Start of Data supplied

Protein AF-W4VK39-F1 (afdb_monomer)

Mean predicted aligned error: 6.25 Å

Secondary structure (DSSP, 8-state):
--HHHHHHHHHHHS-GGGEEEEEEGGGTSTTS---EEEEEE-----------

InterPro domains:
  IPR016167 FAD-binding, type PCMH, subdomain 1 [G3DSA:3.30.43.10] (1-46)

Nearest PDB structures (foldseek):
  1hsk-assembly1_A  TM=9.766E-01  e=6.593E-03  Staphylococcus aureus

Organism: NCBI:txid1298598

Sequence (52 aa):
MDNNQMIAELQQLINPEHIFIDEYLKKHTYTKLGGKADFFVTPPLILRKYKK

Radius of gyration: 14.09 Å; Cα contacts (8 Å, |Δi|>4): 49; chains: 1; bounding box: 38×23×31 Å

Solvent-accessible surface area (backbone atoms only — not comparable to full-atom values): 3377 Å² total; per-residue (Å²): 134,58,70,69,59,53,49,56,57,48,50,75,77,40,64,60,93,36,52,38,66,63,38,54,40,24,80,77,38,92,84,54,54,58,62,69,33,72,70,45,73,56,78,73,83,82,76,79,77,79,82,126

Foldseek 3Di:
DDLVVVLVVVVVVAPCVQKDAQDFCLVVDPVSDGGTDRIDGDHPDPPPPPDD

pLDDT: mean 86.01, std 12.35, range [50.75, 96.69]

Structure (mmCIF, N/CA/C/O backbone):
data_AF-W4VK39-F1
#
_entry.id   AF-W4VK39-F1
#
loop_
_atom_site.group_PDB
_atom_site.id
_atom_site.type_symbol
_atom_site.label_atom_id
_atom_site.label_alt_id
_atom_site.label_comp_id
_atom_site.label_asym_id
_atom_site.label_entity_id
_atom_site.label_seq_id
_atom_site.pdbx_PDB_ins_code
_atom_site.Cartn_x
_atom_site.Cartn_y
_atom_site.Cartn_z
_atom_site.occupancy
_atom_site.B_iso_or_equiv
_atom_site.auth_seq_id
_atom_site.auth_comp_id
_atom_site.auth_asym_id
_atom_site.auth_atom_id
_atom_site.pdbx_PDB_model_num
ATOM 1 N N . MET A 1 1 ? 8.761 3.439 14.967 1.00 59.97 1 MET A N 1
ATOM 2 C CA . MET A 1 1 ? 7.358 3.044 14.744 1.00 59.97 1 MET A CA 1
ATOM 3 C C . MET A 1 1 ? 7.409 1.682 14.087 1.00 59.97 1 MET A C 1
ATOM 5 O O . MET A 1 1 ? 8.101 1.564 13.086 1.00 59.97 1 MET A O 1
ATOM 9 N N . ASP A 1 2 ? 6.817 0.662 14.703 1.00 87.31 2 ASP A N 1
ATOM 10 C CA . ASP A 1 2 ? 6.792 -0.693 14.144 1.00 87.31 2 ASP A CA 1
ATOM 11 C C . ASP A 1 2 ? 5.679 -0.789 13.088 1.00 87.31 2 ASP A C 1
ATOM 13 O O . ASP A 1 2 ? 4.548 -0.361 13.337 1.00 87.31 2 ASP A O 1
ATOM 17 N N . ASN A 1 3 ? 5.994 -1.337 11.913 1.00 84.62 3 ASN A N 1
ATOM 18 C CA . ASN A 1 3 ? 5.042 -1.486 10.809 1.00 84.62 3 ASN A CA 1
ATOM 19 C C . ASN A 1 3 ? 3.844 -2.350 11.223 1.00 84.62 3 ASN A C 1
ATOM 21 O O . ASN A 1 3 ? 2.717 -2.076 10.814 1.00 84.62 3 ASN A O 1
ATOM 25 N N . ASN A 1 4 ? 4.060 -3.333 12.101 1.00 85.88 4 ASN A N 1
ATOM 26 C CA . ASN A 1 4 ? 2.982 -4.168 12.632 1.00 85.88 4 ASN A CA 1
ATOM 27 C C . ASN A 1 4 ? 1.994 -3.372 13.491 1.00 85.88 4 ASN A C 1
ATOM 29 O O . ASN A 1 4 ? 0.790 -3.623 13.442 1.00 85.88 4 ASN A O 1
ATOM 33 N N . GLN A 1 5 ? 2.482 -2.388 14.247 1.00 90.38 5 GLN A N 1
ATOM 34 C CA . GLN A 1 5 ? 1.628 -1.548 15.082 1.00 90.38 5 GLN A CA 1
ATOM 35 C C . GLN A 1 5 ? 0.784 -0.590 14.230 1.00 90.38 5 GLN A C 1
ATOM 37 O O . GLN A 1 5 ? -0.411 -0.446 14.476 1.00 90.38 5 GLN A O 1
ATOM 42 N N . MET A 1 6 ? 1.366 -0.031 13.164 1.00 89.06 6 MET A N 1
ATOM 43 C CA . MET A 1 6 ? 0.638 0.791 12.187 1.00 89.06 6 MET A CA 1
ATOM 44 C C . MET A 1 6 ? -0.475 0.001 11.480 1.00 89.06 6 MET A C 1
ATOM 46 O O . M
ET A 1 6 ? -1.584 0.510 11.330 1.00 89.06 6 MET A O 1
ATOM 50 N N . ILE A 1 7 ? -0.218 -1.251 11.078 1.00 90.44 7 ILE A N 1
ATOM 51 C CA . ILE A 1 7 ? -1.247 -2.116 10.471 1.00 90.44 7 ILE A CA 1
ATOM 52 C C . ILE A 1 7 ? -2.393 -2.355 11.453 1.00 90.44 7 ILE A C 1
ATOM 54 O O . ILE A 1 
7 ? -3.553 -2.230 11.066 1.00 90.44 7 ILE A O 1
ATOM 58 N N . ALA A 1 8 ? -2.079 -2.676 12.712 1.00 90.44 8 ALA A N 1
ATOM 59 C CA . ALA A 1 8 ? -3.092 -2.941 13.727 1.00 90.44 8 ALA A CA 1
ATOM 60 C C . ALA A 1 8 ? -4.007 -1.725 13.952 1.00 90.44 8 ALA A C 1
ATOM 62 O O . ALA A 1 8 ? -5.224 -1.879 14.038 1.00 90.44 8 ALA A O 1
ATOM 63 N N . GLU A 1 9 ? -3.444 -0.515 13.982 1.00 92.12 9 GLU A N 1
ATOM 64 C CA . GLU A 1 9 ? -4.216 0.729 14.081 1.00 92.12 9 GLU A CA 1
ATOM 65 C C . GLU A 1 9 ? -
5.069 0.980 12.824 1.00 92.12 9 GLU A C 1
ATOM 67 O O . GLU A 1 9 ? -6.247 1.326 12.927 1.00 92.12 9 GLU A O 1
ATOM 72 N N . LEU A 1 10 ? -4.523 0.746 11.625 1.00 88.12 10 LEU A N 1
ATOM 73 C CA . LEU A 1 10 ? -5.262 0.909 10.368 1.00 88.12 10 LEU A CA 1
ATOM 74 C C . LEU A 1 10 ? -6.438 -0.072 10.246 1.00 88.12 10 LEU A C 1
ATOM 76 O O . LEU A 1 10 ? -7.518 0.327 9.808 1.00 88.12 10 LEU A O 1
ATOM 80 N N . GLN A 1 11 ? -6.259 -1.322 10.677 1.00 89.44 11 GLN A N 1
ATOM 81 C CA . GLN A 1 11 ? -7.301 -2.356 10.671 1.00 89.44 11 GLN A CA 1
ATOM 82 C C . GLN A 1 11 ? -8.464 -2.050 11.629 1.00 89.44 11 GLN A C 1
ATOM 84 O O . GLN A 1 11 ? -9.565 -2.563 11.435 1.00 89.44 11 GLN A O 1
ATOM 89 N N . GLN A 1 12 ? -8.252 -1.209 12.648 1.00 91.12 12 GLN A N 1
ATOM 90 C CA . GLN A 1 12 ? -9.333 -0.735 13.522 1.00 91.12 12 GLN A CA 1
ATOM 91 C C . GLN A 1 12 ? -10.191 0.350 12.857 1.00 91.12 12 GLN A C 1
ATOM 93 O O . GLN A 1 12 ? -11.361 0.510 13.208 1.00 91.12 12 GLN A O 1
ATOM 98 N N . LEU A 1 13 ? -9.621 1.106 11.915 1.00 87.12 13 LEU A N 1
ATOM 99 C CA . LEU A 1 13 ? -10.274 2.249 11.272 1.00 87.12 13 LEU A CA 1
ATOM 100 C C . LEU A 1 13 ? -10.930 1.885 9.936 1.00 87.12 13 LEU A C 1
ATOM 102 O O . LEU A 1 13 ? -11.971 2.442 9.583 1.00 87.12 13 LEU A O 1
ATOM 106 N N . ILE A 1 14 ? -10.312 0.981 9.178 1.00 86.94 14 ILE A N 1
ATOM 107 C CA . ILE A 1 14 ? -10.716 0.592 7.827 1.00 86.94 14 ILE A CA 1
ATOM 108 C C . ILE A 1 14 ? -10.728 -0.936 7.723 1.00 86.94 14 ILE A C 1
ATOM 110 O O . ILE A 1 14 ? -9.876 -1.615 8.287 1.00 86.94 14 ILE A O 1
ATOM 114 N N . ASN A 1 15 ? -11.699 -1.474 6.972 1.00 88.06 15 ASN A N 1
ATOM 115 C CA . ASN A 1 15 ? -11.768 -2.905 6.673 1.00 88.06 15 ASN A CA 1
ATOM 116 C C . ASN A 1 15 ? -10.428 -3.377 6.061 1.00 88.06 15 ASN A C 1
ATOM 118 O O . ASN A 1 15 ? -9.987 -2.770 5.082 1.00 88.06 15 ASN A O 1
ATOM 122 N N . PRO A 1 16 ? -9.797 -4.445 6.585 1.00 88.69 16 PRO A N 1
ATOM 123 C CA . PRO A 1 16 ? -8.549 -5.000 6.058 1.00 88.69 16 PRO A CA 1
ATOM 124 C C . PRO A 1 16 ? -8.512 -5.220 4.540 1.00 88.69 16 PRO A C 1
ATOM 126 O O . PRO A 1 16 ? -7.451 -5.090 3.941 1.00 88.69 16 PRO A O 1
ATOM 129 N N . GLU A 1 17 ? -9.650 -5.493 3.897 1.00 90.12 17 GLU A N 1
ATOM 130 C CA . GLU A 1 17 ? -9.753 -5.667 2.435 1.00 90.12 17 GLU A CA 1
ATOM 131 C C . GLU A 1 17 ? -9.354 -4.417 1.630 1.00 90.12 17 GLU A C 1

End of Data supplied

# About this exercise
When you reach the line holding "ATOM 13 O O" in the records above, begin reproducing exactly, stop after the line holding "ATOM 26 C CA", and output nothing else.

# Response box
ATOM 13 O O . ASP A 1 2 ? 4.548 -0.361 13.337 1.00 87.31 2 ASP A O 1
ATOM 17 N N . ASN A 1 3 ? 5.994 -1.337 11.913 1.00 84.62 3 ASN A N 1
ATOM 18 C CA . ASN A 1 3 ? 5.042 -1.486 10.809 1.00 84.62 3 ASN A CA 1
ATOM 19 C C . ASN A 1 3 ? 3.844 -2.350 11.223 1.00 84.62 3 ASN A C 1
ATOM 21 O O . ASN A 1 3 ? 2.717 -2.076 10.814 1.00 84.62 3 ASN A O 1
ATOM 25 N N . ASN A 1 4 ? 4.060 -3.333 12.101 1.00 85.88 4 ASN A N 1
ATOM 26 C CA . ASN A 1 4 ? 2.982 -4.168 12.632 1.00 85.88 4 ASN A CA 1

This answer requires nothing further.